[[ Task input, beginning ]]

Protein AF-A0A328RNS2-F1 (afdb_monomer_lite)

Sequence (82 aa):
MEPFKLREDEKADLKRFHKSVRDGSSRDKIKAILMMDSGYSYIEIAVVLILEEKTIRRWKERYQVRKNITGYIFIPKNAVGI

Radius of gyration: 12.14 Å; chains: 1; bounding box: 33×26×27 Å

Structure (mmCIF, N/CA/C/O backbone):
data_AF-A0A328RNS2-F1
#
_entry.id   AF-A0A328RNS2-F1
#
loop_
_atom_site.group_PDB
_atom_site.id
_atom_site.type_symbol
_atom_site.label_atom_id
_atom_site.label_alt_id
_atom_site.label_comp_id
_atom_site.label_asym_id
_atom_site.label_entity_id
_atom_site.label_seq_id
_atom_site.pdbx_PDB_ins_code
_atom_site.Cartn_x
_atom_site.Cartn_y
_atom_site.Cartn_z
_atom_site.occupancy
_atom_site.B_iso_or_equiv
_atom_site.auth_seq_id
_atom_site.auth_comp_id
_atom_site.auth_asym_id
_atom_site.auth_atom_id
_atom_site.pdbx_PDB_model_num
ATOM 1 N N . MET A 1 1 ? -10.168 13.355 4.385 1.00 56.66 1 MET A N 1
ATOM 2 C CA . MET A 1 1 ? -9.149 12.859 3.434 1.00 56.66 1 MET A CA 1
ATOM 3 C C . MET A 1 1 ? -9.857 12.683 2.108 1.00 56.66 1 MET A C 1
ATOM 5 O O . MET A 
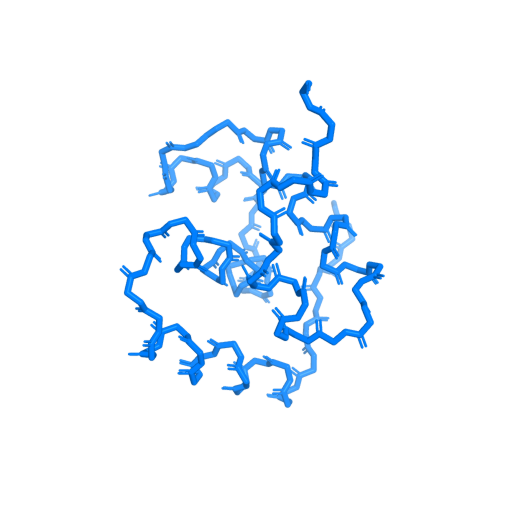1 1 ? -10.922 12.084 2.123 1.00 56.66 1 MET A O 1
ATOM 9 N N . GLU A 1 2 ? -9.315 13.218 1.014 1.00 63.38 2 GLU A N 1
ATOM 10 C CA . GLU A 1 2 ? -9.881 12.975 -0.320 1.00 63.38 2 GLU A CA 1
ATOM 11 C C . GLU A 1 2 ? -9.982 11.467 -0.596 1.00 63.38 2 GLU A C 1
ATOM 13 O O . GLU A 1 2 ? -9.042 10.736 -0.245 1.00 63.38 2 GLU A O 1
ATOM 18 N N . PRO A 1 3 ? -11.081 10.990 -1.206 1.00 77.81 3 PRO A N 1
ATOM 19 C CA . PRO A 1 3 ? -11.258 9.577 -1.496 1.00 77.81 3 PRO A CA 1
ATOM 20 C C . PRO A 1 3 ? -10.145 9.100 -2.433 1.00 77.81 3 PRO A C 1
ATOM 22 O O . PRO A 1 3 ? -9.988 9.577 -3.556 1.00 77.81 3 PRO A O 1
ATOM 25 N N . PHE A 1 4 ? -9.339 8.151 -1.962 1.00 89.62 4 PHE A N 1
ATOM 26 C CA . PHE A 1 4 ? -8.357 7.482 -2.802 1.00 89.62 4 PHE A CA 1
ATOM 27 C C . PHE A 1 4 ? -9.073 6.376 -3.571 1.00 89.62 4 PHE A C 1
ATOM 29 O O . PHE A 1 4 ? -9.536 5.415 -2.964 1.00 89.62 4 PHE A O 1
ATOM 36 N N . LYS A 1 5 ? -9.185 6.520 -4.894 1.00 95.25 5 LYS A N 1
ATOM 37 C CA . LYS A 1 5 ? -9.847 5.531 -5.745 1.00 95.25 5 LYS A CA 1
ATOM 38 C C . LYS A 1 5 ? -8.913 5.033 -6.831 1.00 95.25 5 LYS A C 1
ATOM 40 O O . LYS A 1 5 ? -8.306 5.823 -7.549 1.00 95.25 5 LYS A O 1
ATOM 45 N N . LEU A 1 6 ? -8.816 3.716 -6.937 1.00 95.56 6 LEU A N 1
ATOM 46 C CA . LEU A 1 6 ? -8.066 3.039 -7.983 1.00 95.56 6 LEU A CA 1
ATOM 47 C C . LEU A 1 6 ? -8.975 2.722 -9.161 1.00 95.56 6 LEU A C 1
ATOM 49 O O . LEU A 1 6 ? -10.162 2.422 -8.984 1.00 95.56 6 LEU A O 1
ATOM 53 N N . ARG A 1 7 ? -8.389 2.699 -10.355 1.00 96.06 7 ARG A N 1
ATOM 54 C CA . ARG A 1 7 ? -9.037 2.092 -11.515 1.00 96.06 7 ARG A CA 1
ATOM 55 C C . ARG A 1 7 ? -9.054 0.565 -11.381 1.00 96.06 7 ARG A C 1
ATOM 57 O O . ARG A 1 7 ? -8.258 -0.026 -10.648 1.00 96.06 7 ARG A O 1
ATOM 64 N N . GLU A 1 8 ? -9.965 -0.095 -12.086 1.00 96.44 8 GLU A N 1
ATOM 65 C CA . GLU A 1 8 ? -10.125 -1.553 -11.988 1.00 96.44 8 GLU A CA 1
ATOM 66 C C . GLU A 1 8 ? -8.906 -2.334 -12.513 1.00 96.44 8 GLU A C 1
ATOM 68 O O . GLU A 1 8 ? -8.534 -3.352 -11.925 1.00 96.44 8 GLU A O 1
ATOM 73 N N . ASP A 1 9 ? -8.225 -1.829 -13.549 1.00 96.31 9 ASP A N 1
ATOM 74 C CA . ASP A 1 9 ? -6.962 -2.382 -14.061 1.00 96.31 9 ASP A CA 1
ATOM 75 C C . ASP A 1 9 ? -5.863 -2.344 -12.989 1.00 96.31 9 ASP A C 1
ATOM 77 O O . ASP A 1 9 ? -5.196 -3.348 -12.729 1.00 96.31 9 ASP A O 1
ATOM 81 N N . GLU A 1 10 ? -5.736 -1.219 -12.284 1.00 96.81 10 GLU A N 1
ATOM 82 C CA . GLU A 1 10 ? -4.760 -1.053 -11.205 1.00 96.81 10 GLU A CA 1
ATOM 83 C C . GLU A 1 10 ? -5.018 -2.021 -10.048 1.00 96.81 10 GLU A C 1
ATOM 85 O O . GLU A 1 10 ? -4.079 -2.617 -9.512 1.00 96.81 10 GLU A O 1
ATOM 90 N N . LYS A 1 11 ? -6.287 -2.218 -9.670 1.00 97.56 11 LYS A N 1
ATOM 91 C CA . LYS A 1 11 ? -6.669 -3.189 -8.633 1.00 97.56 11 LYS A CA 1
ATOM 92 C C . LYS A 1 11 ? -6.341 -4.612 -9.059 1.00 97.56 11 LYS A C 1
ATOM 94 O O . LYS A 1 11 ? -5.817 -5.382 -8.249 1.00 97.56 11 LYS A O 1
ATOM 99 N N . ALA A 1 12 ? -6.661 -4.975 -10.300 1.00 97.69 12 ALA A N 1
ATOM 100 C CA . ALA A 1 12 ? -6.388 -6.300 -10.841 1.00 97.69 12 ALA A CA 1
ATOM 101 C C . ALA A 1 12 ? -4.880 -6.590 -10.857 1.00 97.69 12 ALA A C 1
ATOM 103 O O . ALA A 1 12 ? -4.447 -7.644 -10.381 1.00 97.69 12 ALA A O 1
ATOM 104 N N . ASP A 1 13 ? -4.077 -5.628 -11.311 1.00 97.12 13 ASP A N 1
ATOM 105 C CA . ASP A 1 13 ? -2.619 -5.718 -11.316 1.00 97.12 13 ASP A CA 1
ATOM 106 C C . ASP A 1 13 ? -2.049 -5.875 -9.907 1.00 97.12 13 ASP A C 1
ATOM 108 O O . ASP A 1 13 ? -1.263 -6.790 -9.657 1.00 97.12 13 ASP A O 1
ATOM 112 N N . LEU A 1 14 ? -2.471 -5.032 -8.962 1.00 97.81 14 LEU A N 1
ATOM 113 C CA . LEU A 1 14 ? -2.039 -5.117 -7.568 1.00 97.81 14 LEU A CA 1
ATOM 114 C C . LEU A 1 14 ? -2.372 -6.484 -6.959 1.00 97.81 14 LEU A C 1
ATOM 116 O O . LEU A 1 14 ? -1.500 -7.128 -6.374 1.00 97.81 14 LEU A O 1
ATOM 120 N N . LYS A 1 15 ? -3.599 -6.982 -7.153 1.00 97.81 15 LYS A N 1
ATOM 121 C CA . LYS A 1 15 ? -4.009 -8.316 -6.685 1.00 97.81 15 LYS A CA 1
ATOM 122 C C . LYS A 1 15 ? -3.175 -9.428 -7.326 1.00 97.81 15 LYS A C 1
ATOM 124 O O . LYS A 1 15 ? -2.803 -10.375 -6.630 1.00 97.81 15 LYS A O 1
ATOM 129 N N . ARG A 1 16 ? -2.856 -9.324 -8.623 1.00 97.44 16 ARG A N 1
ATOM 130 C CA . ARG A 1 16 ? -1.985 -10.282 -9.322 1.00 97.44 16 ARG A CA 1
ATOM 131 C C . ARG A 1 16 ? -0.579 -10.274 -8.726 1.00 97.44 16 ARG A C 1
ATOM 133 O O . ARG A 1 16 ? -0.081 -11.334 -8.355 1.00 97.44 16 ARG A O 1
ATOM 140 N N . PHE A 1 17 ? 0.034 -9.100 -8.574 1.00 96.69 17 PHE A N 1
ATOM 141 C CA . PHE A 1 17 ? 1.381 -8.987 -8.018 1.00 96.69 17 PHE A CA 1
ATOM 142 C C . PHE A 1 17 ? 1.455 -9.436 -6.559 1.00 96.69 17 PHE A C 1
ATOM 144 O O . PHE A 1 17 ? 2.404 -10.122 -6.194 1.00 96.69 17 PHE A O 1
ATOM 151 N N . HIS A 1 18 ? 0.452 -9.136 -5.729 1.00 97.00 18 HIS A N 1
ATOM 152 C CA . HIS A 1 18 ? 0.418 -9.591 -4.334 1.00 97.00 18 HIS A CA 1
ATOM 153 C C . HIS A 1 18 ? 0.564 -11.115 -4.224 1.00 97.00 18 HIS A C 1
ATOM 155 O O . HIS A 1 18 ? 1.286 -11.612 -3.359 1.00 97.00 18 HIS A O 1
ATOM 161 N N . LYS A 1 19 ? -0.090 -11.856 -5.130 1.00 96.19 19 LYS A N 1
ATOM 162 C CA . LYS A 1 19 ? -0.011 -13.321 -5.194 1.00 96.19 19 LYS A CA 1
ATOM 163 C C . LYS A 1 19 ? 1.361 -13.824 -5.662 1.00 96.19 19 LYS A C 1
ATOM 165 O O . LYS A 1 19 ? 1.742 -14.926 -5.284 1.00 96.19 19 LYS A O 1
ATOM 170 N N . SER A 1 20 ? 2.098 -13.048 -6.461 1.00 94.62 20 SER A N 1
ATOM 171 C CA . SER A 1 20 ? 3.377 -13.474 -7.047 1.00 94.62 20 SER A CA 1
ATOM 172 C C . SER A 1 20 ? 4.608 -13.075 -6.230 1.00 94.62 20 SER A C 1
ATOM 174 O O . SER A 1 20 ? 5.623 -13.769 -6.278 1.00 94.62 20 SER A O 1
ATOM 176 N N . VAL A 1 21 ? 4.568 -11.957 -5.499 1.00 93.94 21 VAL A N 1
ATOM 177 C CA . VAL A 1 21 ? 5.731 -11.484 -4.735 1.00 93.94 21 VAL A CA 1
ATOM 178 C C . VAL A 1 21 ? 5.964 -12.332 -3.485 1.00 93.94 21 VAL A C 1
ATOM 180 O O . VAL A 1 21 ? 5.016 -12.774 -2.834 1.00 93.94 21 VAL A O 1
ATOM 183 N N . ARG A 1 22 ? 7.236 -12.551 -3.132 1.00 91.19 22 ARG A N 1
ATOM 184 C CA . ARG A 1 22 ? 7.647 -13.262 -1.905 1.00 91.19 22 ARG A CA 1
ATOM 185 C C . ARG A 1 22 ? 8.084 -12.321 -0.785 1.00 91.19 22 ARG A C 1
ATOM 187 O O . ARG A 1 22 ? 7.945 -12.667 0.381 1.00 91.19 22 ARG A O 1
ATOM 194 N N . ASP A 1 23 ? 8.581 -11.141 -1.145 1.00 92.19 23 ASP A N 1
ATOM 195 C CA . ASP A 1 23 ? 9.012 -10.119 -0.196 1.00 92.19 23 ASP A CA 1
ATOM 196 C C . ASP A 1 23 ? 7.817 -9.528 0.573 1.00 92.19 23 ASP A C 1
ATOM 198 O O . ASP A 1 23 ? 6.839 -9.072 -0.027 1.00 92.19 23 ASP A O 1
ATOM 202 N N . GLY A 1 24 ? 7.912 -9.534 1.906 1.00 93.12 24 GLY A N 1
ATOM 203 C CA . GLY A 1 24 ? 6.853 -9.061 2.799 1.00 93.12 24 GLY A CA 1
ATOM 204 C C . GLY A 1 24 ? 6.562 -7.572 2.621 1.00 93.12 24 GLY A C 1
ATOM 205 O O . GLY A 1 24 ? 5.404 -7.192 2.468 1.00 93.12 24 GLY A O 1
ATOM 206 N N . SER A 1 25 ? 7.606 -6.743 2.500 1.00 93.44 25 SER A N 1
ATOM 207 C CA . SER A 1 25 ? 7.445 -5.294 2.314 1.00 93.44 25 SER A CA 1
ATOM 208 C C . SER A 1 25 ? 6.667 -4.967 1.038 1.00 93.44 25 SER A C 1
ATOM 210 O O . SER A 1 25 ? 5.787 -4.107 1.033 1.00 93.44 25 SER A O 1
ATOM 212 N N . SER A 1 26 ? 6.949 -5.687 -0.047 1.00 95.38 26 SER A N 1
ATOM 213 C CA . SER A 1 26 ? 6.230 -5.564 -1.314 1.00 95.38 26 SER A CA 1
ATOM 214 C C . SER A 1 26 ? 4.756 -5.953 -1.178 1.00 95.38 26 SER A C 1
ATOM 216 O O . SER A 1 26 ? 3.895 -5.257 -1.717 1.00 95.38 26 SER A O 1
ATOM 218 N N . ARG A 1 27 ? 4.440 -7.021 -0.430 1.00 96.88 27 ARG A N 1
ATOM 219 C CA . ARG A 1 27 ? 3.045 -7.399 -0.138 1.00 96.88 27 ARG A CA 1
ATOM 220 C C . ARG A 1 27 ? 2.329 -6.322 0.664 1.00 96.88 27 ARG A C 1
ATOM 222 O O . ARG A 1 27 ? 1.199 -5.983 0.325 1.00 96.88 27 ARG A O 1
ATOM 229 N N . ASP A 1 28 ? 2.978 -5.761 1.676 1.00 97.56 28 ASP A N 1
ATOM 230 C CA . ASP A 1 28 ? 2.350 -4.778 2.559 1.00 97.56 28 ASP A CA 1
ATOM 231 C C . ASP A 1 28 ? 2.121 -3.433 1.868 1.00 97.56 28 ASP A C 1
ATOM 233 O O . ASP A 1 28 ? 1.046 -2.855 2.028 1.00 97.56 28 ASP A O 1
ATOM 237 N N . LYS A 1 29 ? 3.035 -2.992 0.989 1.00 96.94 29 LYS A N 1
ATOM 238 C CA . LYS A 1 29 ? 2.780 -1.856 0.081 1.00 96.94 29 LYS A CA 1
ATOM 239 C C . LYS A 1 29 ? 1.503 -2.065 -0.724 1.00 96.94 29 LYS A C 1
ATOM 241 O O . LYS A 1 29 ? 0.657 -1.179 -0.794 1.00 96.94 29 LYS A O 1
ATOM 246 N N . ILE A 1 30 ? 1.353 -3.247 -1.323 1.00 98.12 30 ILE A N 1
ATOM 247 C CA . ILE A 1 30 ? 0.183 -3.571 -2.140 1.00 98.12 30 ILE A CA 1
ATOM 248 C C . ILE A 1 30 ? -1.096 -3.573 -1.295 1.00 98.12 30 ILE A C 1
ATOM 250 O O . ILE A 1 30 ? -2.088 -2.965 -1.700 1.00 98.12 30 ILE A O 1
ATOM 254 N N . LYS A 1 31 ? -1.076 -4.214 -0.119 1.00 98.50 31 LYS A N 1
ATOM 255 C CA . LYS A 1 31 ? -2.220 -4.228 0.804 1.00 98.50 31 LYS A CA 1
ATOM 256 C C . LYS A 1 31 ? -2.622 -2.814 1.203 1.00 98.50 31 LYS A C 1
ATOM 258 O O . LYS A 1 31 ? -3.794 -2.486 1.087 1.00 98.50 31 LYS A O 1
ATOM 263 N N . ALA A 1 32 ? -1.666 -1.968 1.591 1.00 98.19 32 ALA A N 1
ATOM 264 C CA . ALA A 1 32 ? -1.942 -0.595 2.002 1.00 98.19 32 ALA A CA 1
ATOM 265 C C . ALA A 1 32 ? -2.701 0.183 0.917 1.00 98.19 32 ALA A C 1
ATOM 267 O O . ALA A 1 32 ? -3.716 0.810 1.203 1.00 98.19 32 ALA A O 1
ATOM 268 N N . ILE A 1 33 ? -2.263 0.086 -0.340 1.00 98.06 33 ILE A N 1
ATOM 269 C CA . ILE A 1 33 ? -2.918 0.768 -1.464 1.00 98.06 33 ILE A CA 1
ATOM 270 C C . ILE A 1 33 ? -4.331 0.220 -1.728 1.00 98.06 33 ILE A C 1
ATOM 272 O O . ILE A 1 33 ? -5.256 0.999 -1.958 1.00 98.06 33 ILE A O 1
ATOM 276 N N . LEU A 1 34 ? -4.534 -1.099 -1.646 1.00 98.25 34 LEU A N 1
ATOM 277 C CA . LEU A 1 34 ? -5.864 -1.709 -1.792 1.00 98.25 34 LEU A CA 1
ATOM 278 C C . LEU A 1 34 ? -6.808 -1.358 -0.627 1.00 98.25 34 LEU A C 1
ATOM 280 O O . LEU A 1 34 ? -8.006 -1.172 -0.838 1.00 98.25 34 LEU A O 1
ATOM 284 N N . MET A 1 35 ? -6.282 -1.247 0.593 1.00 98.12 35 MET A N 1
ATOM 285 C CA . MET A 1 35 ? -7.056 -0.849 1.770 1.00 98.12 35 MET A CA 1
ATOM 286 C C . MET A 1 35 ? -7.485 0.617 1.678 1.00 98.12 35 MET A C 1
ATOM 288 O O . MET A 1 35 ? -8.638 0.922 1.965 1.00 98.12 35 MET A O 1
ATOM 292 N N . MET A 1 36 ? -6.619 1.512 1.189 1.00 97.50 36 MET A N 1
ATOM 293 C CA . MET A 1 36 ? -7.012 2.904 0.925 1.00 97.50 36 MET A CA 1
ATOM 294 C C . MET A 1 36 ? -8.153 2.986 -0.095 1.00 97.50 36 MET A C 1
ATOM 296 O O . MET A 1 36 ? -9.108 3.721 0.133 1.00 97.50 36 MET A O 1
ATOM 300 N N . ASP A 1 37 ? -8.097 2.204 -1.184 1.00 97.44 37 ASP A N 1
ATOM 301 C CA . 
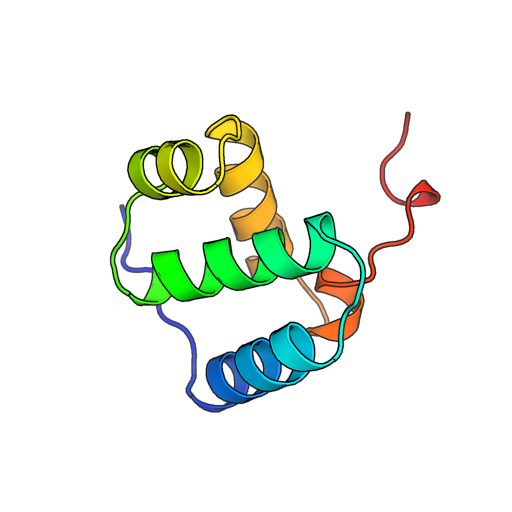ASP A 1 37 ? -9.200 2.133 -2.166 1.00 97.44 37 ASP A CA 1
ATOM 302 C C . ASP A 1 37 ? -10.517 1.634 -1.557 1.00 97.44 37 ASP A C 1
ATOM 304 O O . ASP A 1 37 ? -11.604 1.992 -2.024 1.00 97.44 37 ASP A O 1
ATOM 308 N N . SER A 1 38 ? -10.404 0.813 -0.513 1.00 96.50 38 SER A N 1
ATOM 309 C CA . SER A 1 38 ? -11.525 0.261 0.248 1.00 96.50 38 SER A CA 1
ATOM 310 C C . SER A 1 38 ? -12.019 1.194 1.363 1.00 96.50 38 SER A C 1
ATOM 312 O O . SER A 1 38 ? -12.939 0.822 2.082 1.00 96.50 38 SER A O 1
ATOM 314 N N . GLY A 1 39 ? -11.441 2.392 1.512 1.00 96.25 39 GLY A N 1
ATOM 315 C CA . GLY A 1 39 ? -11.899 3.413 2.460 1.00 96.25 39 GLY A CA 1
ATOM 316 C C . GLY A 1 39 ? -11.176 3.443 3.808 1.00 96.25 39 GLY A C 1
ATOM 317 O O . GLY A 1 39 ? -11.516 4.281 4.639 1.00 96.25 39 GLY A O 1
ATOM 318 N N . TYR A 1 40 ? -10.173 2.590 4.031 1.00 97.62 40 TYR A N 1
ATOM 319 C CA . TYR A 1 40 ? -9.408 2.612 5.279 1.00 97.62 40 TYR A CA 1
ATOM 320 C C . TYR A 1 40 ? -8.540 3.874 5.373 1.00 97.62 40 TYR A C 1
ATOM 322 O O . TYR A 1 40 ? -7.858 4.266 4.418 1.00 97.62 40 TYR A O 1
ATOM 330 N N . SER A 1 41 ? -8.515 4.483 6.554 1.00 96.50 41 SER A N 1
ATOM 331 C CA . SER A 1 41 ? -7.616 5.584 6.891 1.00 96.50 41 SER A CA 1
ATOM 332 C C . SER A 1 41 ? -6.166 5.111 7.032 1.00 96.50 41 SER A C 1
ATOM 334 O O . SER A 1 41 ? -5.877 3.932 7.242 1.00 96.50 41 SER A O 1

[[ Task input, end ]]

Which lines above run from the one containing "ATOM 248 C C" down to the one containing "ATOM 267 O O"? Repeat exactly those, both ends included, and nothing else.

ATOM 248 C C . ILE A 1 30 ? -1.096 -3.573 -1.295 1.00 98.12 30 ILE A C 1
ATOM 250 O O . ILE A 1 30 ? -2.088 -2.965 -1.700 1.00 98.12 30 ILE A O 1
ATOM 254 N N . LYS A 1 31 ? -1.076 -4.214 -0.119 1.00 98.50 31 LYS A N 1
ATOM 255 C CA . LYS A 1 31 ? -2.220 -4.228 0.804 1.00 98.50 31 LYS A CA 1
ATOM 256 C C . LYS A 1 31 ? -2.622 -2.814 1.203 1.00 98.50 31 LYS A C 1
ATOM 258 O O . LYS A 1 31 ? -3.794 -2.486 1.087 1.00 98.50 31 LYS A O 1
ATOM 263 N N . ALA A 1 32 ? -1.666 -1.968 1.591 1.00 98.19 32 ALA A N 1
ATOM 264 C CA . ALA A 1 32 ? -1.942 -0.595 2.002 1.00 98.19 32 ALA A CA 1
ATOM 265 C C . ALA A 1 32 ? -2.701 0.183 0.917 1.00 98.19 32 ALA A C 1
ATOM 267 O O . ALA A 1 32 ? -3.716 0.810 1.203 1.00 98.19 32 ALA A O 1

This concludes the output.